Our analysis, using a sample of 165 fields with ≥ 5 samples per field (n = 3,285 samples in total), shows that estimates of the field mean are precise and accurate when validated against fields that were excluded from model calibration (Table 3). However, comparison of field measurements of SOC to four publicly available SOC data products demonstrated poor ability of other products to reproduce measured values. Validation statistics for these data products were worse than that reported by the original authors in cases where summaries were available [13,58,59]. This is because these data products were developed to perform well throughout large regions in general, not agricultural land in particular. These products were also developed using legacy soil sample data, and it is likely that agricultural and soil conditions have changed. The data archive used to train ATLAS-SOC for this analysis includes 5,230 in-situ soil samples that were collected in 47 US states and exclusively in agricultural conditions, most of which were collected recently (S1 Table). The limited ability of publicly available data products to generalize to agricultural land in our study is an example of Simpson’s paradox, a problem in statistics where a relationship changes, or even reverses, in the presence of new variables [63]. In the context of the VCM, Simpson’s paradox underscores the importance of model validation within the domain of application. It should not be assumed, for example, that a model with generally acceptable performance in North American soils will perform well in any given subset of North America that was poorly represented by calibration data.

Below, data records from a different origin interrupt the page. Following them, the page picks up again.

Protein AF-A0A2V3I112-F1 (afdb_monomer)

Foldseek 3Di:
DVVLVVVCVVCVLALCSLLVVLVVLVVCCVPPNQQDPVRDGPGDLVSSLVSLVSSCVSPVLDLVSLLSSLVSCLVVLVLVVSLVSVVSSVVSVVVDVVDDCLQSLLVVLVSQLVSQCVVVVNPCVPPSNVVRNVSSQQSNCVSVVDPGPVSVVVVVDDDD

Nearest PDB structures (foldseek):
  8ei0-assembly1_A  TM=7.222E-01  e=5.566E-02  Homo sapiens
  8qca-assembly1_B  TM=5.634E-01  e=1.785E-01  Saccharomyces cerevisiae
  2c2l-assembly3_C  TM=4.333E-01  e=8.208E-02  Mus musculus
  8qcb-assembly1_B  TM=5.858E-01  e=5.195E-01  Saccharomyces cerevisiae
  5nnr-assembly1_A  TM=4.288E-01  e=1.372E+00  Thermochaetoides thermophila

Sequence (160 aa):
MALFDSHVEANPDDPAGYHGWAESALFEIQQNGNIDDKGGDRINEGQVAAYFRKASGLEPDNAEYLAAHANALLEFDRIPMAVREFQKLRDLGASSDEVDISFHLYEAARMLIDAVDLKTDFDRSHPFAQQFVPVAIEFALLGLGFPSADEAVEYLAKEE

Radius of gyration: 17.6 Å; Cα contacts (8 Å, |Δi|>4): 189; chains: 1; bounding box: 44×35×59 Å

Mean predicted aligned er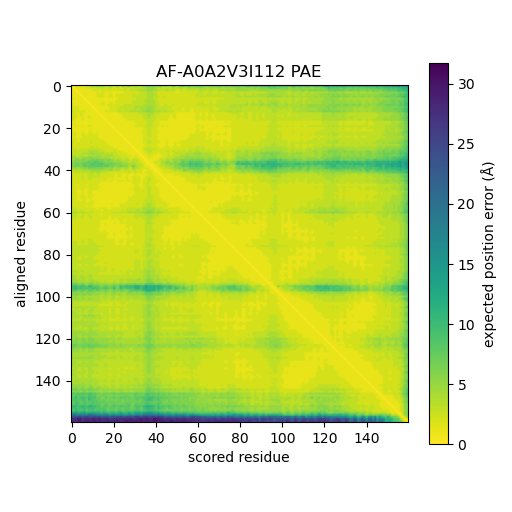ror: 3.53 Å

Solvent-accessible surface area (backbone atoms only — not comparable to full-atom values): 8529 Å² total; per-residue (Å²): 91,72,71,27,54,55,39,31,73,77,37,78,82,46,34,64,24,30,36,54,28,23,51,52,50,51,49,47,34,73,76,68,52,42,67,40,101,82,75,43,67,71,59,60,64,71,56,37,47,50,26,19,48,50,17,18,66,67,40,74,88,38,61,67,40,34,48,52,31,19,51,49,27,42,76,70,71,35,49,80,58,14,52,56,35,47,48,50,42,51,53,50,32,74,72,33,98,86,47,86,46,29,70,59,30,32,52,48,14,57,54,46,47,53,55,43,31,68,74,46,74,65,38,67,83,38,70,70,31,62,64,47,49,61,54,22,52,40,27,36,37,36,24,72,67,37,97,37,53,67,61,52,45,55,77,68,56,70,85,127

pLDDT: mean 95.21, std 5.51, range [54.62, 98.75]

Structure (mmCIF, N/CA/C/O backbone):
data_AF-A0A2V3I112-F1
#
_entry.id   AF-A0A2V3I112-F1
#
loop_
_atom_site.group_PDB
_atom_site.id
_atom_site.type_symbol
_atom_site.label_atom_id
_atom_site.label_alt_id
_atom_site.label_comp_id
_atom_site.label_asym_id
_atom_site.label_entity_id
_atom_site.label_seq_id
_atom_site.pdbx_PDB_ins_code
_atom_site.Cartn_x
_atom_site.Cartn_y
_atom_site.Cartn_z
_atom_site.occupancy
_atom_site.B_iso_or_equiv
_atom_site.auth_seq_id
_atom_site.auth_comp_id
_atom_site.auth_asym_id
_atom_site.auth_atom_id
_atom_site.pdbx_PDB_model_num
ATOM 1 N N . MET A 1 1 ? 14.985 -6.618 -14.095 1.00 90.06 1 MET A N 1
ATOM 2 C CA . MET A 1 1 ? 14.010 -5.902 -14.948 1.00 90.06 1 MET A CA 1
ATOM 3 C C . MET A 1 1 ? 13.941 -6.465 -16.371 1.00 90.06 1 MET A C 1
ATOM 5 O O . MET A 1 1 ? 12.869 -6.927 -16.720 1.00 90.06 1 MET A O 1
ATOM 9 N N . ALA A 1 2 ? 15.048 -6.595 -17.124 1.00 94.50 2 ALA A N 1
ATOM 10 C CA . ALA A 1 2 ? 15.048 -7.069 -18.531 1.00 94.50 2 ALA A CA 1
ATOM 11 C C . ALA A 1 2 ? 14.255 -8.363 -18.838 1.00 94.50 2 ALA A C 1
ATOM 13 O O . ALA A 1 2 ? 13.632 -8.482 -19.893 1.00 94.50 2 ALA A O 1
ATOM 14 N N . LEU A 1 3 ? 14.265 -9.339 -17.922 1.00 96.25 3 LEU A N 1
ATOM 15 C CA . LEU A 1 3 ? 13.465 -10.562 -18.060 1.00 96.25 3 LEU A CA 1
ATOM 16 C C . LEU A 1 3 ? 11.956 -10.266 -18.088 1.00 96.25 3 LEU A C 1
ATOM 18 O O . LEU A 1 3 ? 11.239 -10.813 -18.920 1.00 96.25 3 LEU A O 1
ATOM 22 N N . PHE A 1 4 ? 11.488 -9.368 -17.221 1.00 97.38 4 PHE A N 1
ATOM 23 C CA . PHE A 1 4 ? 10.090 -8.953 -17.182 1.00 97.38 4 PHE A CA 1
ATOM 24 C C . PHE A 1 4 ? 9.726 -8.040 -18.352 1.00 97.38 4 PHE A C 1
ATOM 26 O O . PHE A 1 4 ? 8.613 -8.145 -18.850 1.00 97.38 4 PHE A O 1
ATOM 33 N N . ASP A 1 5 ? 10.661 -7.220 -18.848 1.00 96.38 5 ASP A N 1
ATOM 34 C CA . ASP A 1 5 ? 10.446 -6.448 -20.082 1.00 96.38 5 ASP A CA 1
ATOM 35 C C . ASP A 1 5 ? 10.116 -7.387 -21.254 1.00 96.38 5 ASP A C 1
ATOM 37 O O . ASP A 1 5 ? 9.117 -7.206 -21.944 1.00 96.38 5 ASP A O 1
ATOM 41 N N . SER A 1 6 ? 10.889 -8.469 -21.401 1.00 97.38 6 SER A N 1
ATOM 42 C CA . SER A 1 6 ? 10.656 -9.472 -22.451 1.00 97.38 6 SER A CA 1
ATOM 43 C C . SER A 1 6 ? 9.334 -10.226 -22.251 1.00 97.38 6 SER A C 1
ATOM 45 O O . SER A 1 6 ? 8.654 -10.568 -23.217 1.00 97.38 6 SER A O 1
ATOM 47 N N . HIS A 1 7 ? 8.952 -10.486 -20.994 1.00 97.56 7 HIS A N 1
ATOM 48 C CA . HIS A 1 7 ? 7.679 -11.132 -20.662 1.00 97.56 7 HIS A CA 1
ATOM 49 C C . HIS A 1 7 ? 6.478 -10.244 -20.983 1.00 97.56 7 HIS A C 1
ATOM 51 O O . 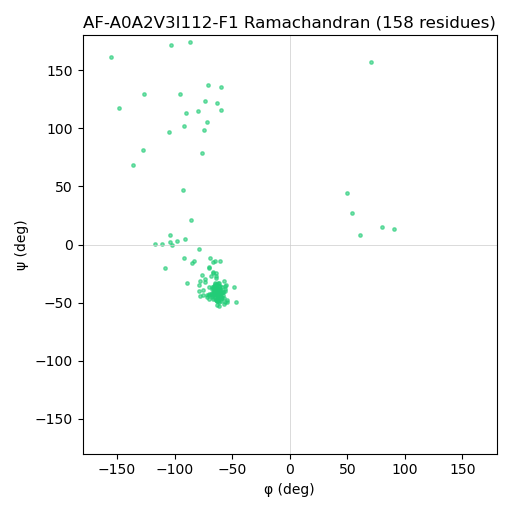HIS A 1 7 ? 5.518 -10.736 -21.563 1.00 97.56 7 HIS A O 1
ATOM 57 N N . VAL A 1 8 ? 6.537 -8.953 -20.645 1.00 97.81 8 VAL A N 1
ATOM 58 C CA . VAL A 1 8 ? 5.477 -7.975 -20.935 1.00 97.81 8 VAL A CA 1
ATOM 59 C C . VAL A 1 8 ? 5.290 -7.796 -22.441 1.00 97.81 8 VAL A C 1
ATOM 61 O O . VAL A 1 8 ? 4.158 -7.706 -22.909 1.00 97.81 8 VAL A O 1
ATOM 64 N N . GLU A 1 9 ? 6.378 -7.782 -23.215 1.00 97.44 9 GLU A N 1
ATOM 65 C CA . GLU A 1 9 ? 6.298 -7.722 -24.679 1.00 97.44 9 GLU A CA 1
ATOM 66 C C . GLU A 1 9 ? 5.631 -8.967 -25.279 1.00 97.44 9 GLU A C 1
ATOM 68 O O . GLU A 1 9 ? 4.828 -8.855 -26.206 1.00 97.44 9 GLU A O 1
ATOM 73 N N . ALA A 1 10 ? 5.947 -10.153 -24.751 1.00 98.12 10 ALA A N 1
ATOM 74 C CA . ALA A 1 10 ? 5.388 -11.413 -25.234 1.00 98.12 10 ALA A CA 1
ATOM 75 C C . ALA A 1 10 ? 3.954 -11.676 -24.736 1.00 98.12 10 ALA A C 1
ATOM 77 O O . ALA A 1 10 ? 3.173 -12.306 -25.448 1.00 98.12 10 ALA A O 1
ATOM 78 N N . ASN A 1 11 ? 3.610 -11.201 -23.534 1.00 97.69 11 ASN A N 1
ATOM 79 C CA . ASN A 1 11 ? 2.362 -11.491 -22.823 1.00 97.69 11 ASN A CA 1
ATOM 80 C C . ASN A 1 11 ? 1.763 -10.203 -22.202 1.00 97.69 11 ASN A C 1
ATOM 82 O O . ASN A 1 11 ? 1.730 -10.061 -20.980 1.00 97.69 11 ASN A O 1
ATOM 86 N N . PRO A 1 12 ? 1.271 -9.244 -23.009 1.00 97.25 12 PRO A N 1
ATOM 87 C CA . PRO A 1 12 ? 0.834 -7.924 -22.525 1.00 97.25 12 PRO A CA 1
ATOM 88 C C . PRO A 1 12 ? -0.441 -7.933 -21.662 1.00 97.25 12 PRO A C 1
ATOM 90 O O . PRO A 1 12 ? -0.777 -6.922 -21.039 1.00 97.25 12 PRO A O 1
ATOM 93 N N . ASP A 1 13 ? -1.159 -9.055 -21.633 1.00 97.81 13 ASP A N 1
ATOM 94 C CA . ASP A 1 13 ? -2.352 -9.251 -20.804 1.00 97.81 13 ASP A CA 1
ATOM 95 C C . ASP A 1 13 ? -2.063 -10.087 -19.545 1.00 97.81 13 ASP A C 1
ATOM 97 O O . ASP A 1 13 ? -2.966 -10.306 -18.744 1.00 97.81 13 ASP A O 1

4.2. Data-driven quantification of SOC
Our analysis underscores the value of broadly distributed training data. Inclusion of geographically distributed in-situ soil samples collected under the USDA RaCA program decreased bias in the model in comparison to a version where broadly distributed data were absent (S3 Table). When the model was trained exclusively on actively cultivated, conventional row-crop agriculture in the states of Arkansas, Colorado, Illinois, Iowa, Kansas, Minnesota, Nebraska, New Mexico, Oklahoma, South Dakota, Texas, and Wisconsin, it exhibited moderate bias, as indicated by the intercept and slope of cross-validated predictions (,
; S3 Table). But when broadly distributed in-situ soil samples were added to the training set, bias reduced (S3 Table). Geographically distributed in-situ soil samples reduced bias in the model even though they accounted for < 20% of the training set, and even though optical remote sensing and some weather variables were treated as missing values in broadly distributed data. This finding suggests that the value of geographically distributed in-situ soil samples in our analysis was primarily their contribution to resolving the relationship between SOC content, long-term physical climate proxies, and topographic and edaphic variables. This indicates that when combined with contemporary in-situ soil data, legacy soil samples can play an important role in DSM efforts.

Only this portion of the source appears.